Stored data entries:
§
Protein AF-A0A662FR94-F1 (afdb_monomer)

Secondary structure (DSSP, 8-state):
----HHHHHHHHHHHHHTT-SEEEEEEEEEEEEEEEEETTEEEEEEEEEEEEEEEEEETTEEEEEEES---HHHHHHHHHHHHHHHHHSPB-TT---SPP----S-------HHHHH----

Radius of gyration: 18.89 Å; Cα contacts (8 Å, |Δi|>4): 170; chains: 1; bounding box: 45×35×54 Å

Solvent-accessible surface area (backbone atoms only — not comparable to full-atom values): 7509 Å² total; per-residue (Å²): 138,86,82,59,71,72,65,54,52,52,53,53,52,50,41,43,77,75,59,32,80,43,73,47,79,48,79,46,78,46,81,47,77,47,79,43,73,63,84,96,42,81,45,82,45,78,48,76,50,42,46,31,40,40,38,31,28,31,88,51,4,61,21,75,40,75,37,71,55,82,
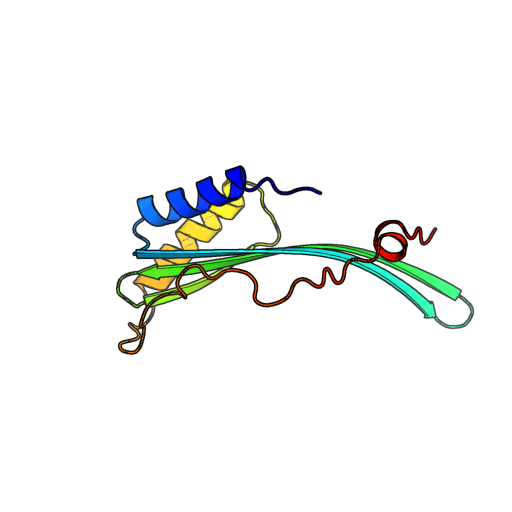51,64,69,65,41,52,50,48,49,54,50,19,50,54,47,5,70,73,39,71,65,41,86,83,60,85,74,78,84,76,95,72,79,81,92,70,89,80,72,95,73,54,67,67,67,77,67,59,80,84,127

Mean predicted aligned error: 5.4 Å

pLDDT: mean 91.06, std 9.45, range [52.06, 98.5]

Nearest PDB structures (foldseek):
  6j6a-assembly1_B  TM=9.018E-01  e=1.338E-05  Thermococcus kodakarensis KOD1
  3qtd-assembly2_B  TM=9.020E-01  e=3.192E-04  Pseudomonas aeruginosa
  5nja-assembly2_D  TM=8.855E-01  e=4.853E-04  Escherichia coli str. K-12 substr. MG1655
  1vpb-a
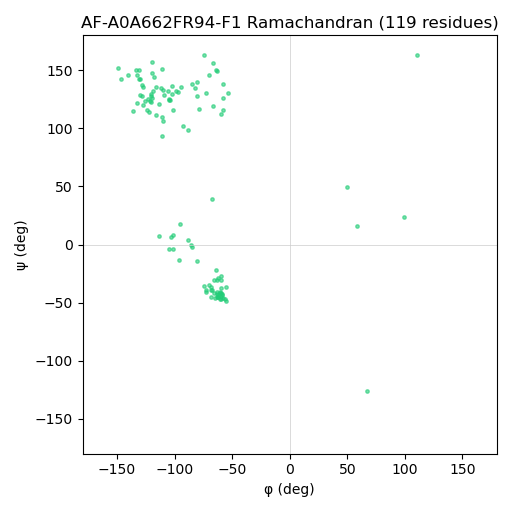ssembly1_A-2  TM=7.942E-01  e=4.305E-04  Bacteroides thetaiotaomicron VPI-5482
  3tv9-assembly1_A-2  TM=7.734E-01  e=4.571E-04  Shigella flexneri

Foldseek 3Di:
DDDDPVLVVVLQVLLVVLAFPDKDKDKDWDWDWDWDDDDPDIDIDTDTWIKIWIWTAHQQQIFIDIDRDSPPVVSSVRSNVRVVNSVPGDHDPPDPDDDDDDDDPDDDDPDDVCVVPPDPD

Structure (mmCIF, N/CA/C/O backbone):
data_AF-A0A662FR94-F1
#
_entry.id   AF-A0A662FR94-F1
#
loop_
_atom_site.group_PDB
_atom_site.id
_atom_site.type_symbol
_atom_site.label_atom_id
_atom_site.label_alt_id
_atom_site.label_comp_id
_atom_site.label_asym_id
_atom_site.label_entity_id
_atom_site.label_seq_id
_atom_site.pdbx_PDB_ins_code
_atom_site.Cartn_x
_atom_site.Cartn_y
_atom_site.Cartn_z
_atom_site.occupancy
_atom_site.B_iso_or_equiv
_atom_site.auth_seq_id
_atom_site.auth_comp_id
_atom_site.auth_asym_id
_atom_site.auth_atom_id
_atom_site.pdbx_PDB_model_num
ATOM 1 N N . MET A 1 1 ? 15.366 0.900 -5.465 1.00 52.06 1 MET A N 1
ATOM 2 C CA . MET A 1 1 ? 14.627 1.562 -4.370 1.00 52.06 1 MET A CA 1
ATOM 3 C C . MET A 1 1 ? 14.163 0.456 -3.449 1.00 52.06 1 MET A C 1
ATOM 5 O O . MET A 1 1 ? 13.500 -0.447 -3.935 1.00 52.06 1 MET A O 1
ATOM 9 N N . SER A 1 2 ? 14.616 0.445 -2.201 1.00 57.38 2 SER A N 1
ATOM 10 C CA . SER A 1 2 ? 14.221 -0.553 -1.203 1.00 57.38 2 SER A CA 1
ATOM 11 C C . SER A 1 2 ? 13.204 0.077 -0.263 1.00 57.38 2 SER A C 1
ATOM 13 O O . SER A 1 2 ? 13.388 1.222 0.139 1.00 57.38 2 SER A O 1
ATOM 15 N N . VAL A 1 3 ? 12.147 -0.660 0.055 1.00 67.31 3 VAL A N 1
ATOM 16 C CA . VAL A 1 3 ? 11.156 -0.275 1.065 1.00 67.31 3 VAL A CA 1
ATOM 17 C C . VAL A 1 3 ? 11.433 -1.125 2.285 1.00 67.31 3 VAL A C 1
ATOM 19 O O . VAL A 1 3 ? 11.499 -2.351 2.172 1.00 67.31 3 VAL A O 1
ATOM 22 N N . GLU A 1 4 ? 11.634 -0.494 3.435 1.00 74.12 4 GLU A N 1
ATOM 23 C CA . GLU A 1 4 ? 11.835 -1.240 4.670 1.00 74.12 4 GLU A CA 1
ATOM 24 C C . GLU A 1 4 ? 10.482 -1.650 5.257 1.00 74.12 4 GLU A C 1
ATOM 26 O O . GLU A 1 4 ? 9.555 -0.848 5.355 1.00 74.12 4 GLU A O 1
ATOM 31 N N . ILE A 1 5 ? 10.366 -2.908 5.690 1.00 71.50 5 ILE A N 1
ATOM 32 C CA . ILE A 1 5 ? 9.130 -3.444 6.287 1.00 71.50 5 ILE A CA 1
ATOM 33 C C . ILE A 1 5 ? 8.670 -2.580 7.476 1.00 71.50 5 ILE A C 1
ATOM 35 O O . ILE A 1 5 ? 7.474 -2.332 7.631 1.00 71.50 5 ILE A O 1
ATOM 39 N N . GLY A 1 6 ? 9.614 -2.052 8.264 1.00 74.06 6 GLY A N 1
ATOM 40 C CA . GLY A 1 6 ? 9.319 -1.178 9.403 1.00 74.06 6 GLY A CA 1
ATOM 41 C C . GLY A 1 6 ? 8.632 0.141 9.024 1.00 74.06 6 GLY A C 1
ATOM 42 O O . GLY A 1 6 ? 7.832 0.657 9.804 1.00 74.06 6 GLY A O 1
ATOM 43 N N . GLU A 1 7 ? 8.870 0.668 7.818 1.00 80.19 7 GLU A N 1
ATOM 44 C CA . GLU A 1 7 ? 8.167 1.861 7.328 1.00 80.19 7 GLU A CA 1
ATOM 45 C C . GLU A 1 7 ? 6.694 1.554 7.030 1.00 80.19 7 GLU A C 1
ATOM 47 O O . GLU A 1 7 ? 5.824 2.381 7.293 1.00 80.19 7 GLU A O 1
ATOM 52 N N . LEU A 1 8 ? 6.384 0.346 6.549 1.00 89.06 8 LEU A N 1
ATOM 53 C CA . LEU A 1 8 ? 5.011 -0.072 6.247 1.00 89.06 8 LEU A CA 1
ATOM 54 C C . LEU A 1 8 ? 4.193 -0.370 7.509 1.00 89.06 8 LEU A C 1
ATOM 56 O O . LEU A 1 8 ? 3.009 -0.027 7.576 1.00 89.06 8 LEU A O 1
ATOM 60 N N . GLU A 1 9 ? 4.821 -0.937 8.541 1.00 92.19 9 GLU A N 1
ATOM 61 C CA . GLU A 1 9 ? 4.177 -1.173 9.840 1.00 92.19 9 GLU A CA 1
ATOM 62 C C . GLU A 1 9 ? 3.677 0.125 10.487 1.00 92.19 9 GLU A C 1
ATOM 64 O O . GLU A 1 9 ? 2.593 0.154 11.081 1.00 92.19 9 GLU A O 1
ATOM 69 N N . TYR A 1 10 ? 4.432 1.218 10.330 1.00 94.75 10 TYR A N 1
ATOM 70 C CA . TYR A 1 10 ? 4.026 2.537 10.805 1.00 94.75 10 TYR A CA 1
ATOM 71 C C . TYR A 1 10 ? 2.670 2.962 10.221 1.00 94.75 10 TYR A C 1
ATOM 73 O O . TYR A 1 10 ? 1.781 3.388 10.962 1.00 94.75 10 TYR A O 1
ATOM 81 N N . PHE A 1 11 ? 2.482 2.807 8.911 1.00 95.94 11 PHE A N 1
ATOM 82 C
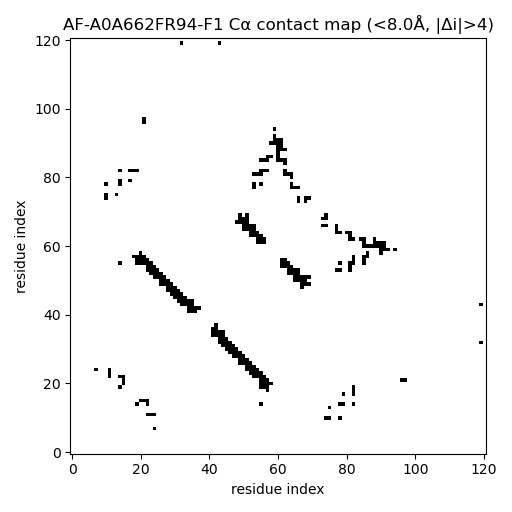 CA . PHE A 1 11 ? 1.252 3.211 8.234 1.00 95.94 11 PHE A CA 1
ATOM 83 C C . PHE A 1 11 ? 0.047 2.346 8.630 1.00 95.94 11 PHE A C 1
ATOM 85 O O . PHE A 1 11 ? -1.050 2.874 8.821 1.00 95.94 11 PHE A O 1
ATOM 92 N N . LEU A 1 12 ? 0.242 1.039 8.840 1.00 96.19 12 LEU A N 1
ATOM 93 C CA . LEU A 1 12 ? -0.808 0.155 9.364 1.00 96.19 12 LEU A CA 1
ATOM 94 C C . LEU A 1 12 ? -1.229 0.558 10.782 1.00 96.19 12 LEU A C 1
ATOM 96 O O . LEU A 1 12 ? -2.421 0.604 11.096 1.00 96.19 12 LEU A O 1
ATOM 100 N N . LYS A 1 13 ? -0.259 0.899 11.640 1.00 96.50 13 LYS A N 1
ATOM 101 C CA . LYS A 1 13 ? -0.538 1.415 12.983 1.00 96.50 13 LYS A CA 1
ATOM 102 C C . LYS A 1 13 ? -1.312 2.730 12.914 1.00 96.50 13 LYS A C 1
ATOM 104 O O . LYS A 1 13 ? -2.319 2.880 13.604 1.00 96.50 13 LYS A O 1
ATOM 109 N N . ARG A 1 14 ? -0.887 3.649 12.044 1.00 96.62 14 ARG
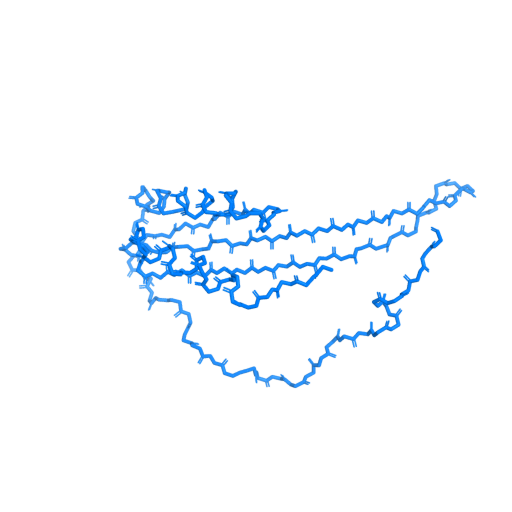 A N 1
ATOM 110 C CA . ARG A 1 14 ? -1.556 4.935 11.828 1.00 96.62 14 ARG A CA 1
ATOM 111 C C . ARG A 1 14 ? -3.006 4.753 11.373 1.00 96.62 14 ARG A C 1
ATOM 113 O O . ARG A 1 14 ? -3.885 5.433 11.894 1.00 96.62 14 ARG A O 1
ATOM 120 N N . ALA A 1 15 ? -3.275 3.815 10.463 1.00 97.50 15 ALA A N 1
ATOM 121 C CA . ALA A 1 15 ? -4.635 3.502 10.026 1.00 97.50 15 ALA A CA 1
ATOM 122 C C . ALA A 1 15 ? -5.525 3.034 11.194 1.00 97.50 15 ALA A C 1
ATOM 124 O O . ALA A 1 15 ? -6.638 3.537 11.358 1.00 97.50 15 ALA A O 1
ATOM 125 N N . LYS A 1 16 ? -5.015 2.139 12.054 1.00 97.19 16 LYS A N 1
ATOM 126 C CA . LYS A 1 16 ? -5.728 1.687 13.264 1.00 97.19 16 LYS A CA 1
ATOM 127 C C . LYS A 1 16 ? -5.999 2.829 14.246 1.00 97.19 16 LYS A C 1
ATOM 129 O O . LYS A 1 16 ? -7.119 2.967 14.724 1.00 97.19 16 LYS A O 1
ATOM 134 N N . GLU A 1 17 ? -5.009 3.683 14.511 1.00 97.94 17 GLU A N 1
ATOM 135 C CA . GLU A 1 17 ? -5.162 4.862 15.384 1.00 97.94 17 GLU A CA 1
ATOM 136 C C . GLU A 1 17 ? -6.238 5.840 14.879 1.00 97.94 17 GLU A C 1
§
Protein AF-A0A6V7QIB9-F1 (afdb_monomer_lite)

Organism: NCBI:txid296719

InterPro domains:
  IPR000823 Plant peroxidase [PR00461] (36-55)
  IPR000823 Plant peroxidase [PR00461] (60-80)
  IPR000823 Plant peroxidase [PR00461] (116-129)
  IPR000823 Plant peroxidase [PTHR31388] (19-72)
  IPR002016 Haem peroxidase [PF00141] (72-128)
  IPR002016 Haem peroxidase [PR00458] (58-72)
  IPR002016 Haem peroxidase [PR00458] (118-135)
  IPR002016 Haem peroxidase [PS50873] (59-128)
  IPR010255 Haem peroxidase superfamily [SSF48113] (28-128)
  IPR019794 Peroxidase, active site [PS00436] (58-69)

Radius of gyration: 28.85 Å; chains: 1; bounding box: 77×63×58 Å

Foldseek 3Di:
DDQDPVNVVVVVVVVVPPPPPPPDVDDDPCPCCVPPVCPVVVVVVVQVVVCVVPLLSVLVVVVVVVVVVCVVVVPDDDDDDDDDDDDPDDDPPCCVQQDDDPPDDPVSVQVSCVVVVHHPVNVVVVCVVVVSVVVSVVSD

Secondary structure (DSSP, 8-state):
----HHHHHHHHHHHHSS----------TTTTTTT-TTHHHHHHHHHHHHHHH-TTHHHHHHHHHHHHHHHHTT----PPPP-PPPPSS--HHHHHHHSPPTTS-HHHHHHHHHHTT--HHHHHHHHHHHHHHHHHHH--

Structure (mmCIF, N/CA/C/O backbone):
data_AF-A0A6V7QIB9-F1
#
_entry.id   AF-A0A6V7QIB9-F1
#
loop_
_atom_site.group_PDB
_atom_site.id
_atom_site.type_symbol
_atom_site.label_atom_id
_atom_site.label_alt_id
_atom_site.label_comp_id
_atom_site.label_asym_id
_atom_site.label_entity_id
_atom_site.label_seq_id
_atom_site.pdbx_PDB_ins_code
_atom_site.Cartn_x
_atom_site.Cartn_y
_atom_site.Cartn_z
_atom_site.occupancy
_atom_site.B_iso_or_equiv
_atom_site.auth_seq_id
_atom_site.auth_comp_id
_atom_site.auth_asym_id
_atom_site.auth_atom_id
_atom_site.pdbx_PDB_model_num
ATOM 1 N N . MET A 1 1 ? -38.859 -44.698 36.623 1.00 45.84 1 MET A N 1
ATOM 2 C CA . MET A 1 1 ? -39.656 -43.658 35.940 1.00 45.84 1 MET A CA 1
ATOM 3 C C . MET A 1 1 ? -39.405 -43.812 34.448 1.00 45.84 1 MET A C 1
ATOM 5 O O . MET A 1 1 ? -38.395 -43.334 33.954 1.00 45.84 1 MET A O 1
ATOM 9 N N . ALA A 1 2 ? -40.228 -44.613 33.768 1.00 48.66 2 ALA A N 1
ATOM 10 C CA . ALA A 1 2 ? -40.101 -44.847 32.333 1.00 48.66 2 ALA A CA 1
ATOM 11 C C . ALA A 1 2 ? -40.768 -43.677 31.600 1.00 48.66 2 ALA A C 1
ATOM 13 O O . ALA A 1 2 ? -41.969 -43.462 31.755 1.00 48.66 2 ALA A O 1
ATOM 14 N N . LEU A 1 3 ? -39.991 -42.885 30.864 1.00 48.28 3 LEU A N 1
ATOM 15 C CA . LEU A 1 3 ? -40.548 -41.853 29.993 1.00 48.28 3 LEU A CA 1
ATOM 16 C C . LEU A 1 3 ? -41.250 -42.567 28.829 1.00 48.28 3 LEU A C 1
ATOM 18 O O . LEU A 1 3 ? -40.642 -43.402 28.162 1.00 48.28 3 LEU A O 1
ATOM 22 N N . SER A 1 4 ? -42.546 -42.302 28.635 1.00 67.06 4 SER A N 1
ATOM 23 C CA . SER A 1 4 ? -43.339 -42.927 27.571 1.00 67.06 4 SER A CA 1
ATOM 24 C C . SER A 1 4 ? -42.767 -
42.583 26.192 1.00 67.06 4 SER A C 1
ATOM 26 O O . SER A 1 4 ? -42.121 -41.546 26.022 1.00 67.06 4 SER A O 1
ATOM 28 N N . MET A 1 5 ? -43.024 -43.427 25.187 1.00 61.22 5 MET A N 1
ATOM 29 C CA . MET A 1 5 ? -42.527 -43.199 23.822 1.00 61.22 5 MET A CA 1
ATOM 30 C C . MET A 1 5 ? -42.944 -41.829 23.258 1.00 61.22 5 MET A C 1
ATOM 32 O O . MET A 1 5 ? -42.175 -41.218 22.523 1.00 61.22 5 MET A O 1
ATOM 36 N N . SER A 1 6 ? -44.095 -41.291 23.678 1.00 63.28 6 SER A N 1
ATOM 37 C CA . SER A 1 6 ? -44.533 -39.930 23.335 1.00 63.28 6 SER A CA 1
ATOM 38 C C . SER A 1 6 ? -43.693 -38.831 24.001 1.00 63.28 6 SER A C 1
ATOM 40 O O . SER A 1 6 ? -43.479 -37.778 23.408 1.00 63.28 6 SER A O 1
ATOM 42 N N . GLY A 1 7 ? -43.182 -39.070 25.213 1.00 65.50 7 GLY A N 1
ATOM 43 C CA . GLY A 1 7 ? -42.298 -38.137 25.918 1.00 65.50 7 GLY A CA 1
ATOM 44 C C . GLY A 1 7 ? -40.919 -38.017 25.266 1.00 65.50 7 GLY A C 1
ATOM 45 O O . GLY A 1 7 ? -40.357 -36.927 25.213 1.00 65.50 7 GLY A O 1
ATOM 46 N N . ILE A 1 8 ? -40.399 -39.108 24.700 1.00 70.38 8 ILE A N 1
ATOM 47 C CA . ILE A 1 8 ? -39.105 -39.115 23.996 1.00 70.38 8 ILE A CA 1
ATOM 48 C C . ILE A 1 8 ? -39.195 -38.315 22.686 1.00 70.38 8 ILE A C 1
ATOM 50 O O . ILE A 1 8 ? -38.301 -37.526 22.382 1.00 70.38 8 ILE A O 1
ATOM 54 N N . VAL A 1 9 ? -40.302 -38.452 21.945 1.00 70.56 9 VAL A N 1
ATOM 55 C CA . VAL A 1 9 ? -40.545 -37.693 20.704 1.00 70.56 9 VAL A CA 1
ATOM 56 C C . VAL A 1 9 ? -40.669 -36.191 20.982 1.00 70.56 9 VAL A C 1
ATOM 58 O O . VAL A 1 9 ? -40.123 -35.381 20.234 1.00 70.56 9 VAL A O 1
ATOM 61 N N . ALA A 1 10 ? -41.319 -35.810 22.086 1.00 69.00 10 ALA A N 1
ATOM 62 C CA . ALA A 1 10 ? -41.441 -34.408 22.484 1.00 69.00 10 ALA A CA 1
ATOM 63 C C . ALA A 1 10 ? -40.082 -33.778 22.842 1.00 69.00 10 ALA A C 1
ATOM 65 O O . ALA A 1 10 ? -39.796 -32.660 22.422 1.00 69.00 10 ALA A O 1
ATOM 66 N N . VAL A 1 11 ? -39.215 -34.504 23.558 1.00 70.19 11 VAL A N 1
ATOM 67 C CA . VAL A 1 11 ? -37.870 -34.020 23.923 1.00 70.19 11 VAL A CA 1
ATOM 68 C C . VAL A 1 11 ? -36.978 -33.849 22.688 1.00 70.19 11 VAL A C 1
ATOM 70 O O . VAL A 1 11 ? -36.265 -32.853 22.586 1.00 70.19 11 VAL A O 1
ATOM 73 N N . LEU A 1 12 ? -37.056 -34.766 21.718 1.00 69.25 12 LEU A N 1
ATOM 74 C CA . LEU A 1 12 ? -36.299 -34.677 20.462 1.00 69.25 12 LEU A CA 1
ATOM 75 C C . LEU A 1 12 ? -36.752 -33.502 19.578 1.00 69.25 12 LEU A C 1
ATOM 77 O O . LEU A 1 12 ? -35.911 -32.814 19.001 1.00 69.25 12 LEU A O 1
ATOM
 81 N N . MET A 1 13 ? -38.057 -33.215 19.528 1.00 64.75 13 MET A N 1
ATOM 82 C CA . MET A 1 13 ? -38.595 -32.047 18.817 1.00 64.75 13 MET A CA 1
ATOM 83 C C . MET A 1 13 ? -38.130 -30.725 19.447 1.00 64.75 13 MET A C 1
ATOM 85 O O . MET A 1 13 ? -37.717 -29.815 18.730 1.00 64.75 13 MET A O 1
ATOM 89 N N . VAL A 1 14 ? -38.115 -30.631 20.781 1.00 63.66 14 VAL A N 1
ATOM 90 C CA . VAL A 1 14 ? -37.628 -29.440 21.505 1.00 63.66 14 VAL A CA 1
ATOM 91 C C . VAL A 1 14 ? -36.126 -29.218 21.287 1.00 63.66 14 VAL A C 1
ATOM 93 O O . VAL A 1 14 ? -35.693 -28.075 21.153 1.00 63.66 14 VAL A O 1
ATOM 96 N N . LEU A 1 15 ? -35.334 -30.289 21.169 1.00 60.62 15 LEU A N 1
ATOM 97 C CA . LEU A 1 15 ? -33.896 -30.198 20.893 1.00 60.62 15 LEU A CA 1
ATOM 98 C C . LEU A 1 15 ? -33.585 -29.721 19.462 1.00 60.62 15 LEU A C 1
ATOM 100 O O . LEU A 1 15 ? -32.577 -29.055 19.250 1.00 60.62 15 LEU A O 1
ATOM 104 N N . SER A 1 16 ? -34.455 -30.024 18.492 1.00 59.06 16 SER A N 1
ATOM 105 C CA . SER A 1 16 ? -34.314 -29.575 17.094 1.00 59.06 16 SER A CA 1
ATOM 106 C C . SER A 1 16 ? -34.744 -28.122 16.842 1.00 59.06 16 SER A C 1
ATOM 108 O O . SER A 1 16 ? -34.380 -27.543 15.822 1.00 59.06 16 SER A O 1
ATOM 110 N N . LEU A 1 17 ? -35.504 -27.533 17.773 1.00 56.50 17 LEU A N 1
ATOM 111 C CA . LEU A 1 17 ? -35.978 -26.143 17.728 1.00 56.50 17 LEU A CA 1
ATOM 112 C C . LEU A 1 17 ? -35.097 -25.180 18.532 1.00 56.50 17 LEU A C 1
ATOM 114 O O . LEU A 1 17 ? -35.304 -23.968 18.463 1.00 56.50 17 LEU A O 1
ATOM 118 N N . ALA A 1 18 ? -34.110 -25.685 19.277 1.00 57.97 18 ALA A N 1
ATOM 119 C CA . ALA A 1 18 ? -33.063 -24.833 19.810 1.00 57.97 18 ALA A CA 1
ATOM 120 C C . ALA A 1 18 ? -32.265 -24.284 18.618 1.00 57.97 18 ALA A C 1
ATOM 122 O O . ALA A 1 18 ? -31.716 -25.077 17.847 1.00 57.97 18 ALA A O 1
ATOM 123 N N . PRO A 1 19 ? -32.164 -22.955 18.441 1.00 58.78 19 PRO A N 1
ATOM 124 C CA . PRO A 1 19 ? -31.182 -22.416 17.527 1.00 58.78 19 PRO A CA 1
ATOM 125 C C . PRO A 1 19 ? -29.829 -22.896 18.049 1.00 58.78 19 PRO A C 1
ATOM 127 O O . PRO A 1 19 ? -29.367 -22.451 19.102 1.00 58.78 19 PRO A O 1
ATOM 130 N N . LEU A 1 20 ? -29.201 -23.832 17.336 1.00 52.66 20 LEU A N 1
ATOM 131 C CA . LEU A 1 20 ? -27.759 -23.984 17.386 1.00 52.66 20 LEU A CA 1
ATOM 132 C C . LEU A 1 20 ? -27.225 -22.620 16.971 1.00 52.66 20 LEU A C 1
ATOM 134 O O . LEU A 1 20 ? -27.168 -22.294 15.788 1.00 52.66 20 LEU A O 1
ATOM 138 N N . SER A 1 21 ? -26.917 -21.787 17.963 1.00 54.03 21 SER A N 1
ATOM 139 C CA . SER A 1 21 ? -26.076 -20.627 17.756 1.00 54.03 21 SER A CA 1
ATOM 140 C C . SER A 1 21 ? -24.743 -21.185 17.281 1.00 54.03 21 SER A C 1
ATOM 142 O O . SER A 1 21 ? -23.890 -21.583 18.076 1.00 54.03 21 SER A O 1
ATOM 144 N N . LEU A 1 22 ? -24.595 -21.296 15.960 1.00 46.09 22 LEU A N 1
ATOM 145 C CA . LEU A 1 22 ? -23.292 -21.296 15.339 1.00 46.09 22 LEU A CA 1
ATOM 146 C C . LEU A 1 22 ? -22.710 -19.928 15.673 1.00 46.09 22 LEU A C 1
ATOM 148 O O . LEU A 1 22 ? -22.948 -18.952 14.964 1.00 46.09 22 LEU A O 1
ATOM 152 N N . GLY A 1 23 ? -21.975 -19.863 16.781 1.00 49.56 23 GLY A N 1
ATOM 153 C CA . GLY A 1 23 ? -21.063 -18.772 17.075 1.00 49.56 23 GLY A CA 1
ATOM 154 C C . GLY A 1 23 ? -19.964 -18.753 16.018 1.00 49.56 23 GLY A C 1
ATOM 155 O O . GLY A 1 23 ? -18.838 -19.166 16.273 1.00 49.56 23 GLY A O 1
§
Exercise: Of all the entries above, output exactly the lines between the one holding "ATOM 24 C C . SER" and the one holding "ATOM 65 O O", inclusive.

Expected answer:
ATOM 24 C C . SER A 1 4 ? -42.767 -
42.583 26.192 1.00 67.06 4 SER A C 1
ATOM 26 O O . SER A 1 4 ? -42.121 -41.546 26.022 1.00 67.06 4 SER A O 1
ATOM 28 N N . MET A 1 5 ? -43.024 -43.427 25.187 1.00 61.22 5 MET A N 1
ATOM 29 C CA . MET A 1 5 ? -42.527 -43.199 23.822 1.00 61.22 5 MET A CA 1
ATOM 30 C C . MET A 1 5 ? -42.944 -41.829 23.258 1.00 61.22 5 MET A C 1
ATOM 32 O O . MET A 1 5 ? -42.175 -41.218 22.523 1.00 61.22 5 MET A O 1
ATOM 36 N N . SER A 1 6 ? -44.095 -41.291 23.678 1.00 63.28 6 SER A N 1
ATOM 37 C CA . SER A 1 6 ? -44.533 -39.930 23.335 1.00 63.28 6 SER A CA 1
ATOM 38 C C . SER A 1 6 ? -43.693 -38.831 24.001 1.00 63.28 6 SER A C 1
ATOM 40 O O . SER A 1 6 ? -43.479 -37.778 23.408 1.00 63.28 6 SER A O 1
ATOM 42 N N . GLY A 1 7 ? -43.182 -39.070 25.213 1.00 65.50 7 GLY A N 1
ATOM 43 C CA . GLY A 1 7 ? -42.298 -38.137 25.918 1.00 65.50 7 GLY A CA 1
ATOM 44 C C . GLY A 1 7 ? -40.919 -38.017 25.266 1.00 65.50 7 GLY A C 1
ATOM 45 O O . GLY A 1 7 ? -40.357 -36.927 25.213 1.00 65.50 7 GLY A O 1
ATOM 46 N N . ILE A 1 8 ? -40.399 -39.108 24.700 1.00 70.38 8 ILE A N 1
ATOM 47 C CA . ILE A 1 8 ? -39.105 -39.115 23.996 1.00 70.38 8 ILE A CA 1
ATOM 48 C C . ILE A 1 8 ? -39.195 -38.315 22.686 1.00 70.38 8 ILE A C 1
ATOM 50 O O . ILE A 1 8 ? -38.301 -37.526 22.382 1.00 70.38 8 ILE A O 1
ATOM 54 N N . VAL A 1 9 ? -40.302 -38.452 21.945 1.00 70.56 9 VAL A N 1
ATOM 55 C CA . VAL A 1 9 ? -40.545 -37.693 20.704 1.00 70.56 9 VAL A CA 1
ATOM 56 C C . VAL A 1 9 ? -40.669 -36.191 20.982 1.00 70.56 9 VAL A C 1
ATOM 58 O O . VAL A 1 9 ? -40.123 -35.381 20.234 1.00 70.56 9 VAL A O 1
ATOM 61 N N . ALA A 1 10 ? -41.319 -35.810 22.086 1.00 69.00 10 ALA A N 1
ATOM 62 C CA . ALA A 1 10 ? -41.441 -34.408 22.484 1.00 69.00 10 ALA A CA 1
ATOM 63 C C . ALA A 1 10 ? -40.082 -33.778 22.842 1.00 69.00 10 ALA A C 1
ATOM 65 O O . ALA A 1 10 ? -39.796 -32.660 22.422 1.00 69.00 10 ALA A O 1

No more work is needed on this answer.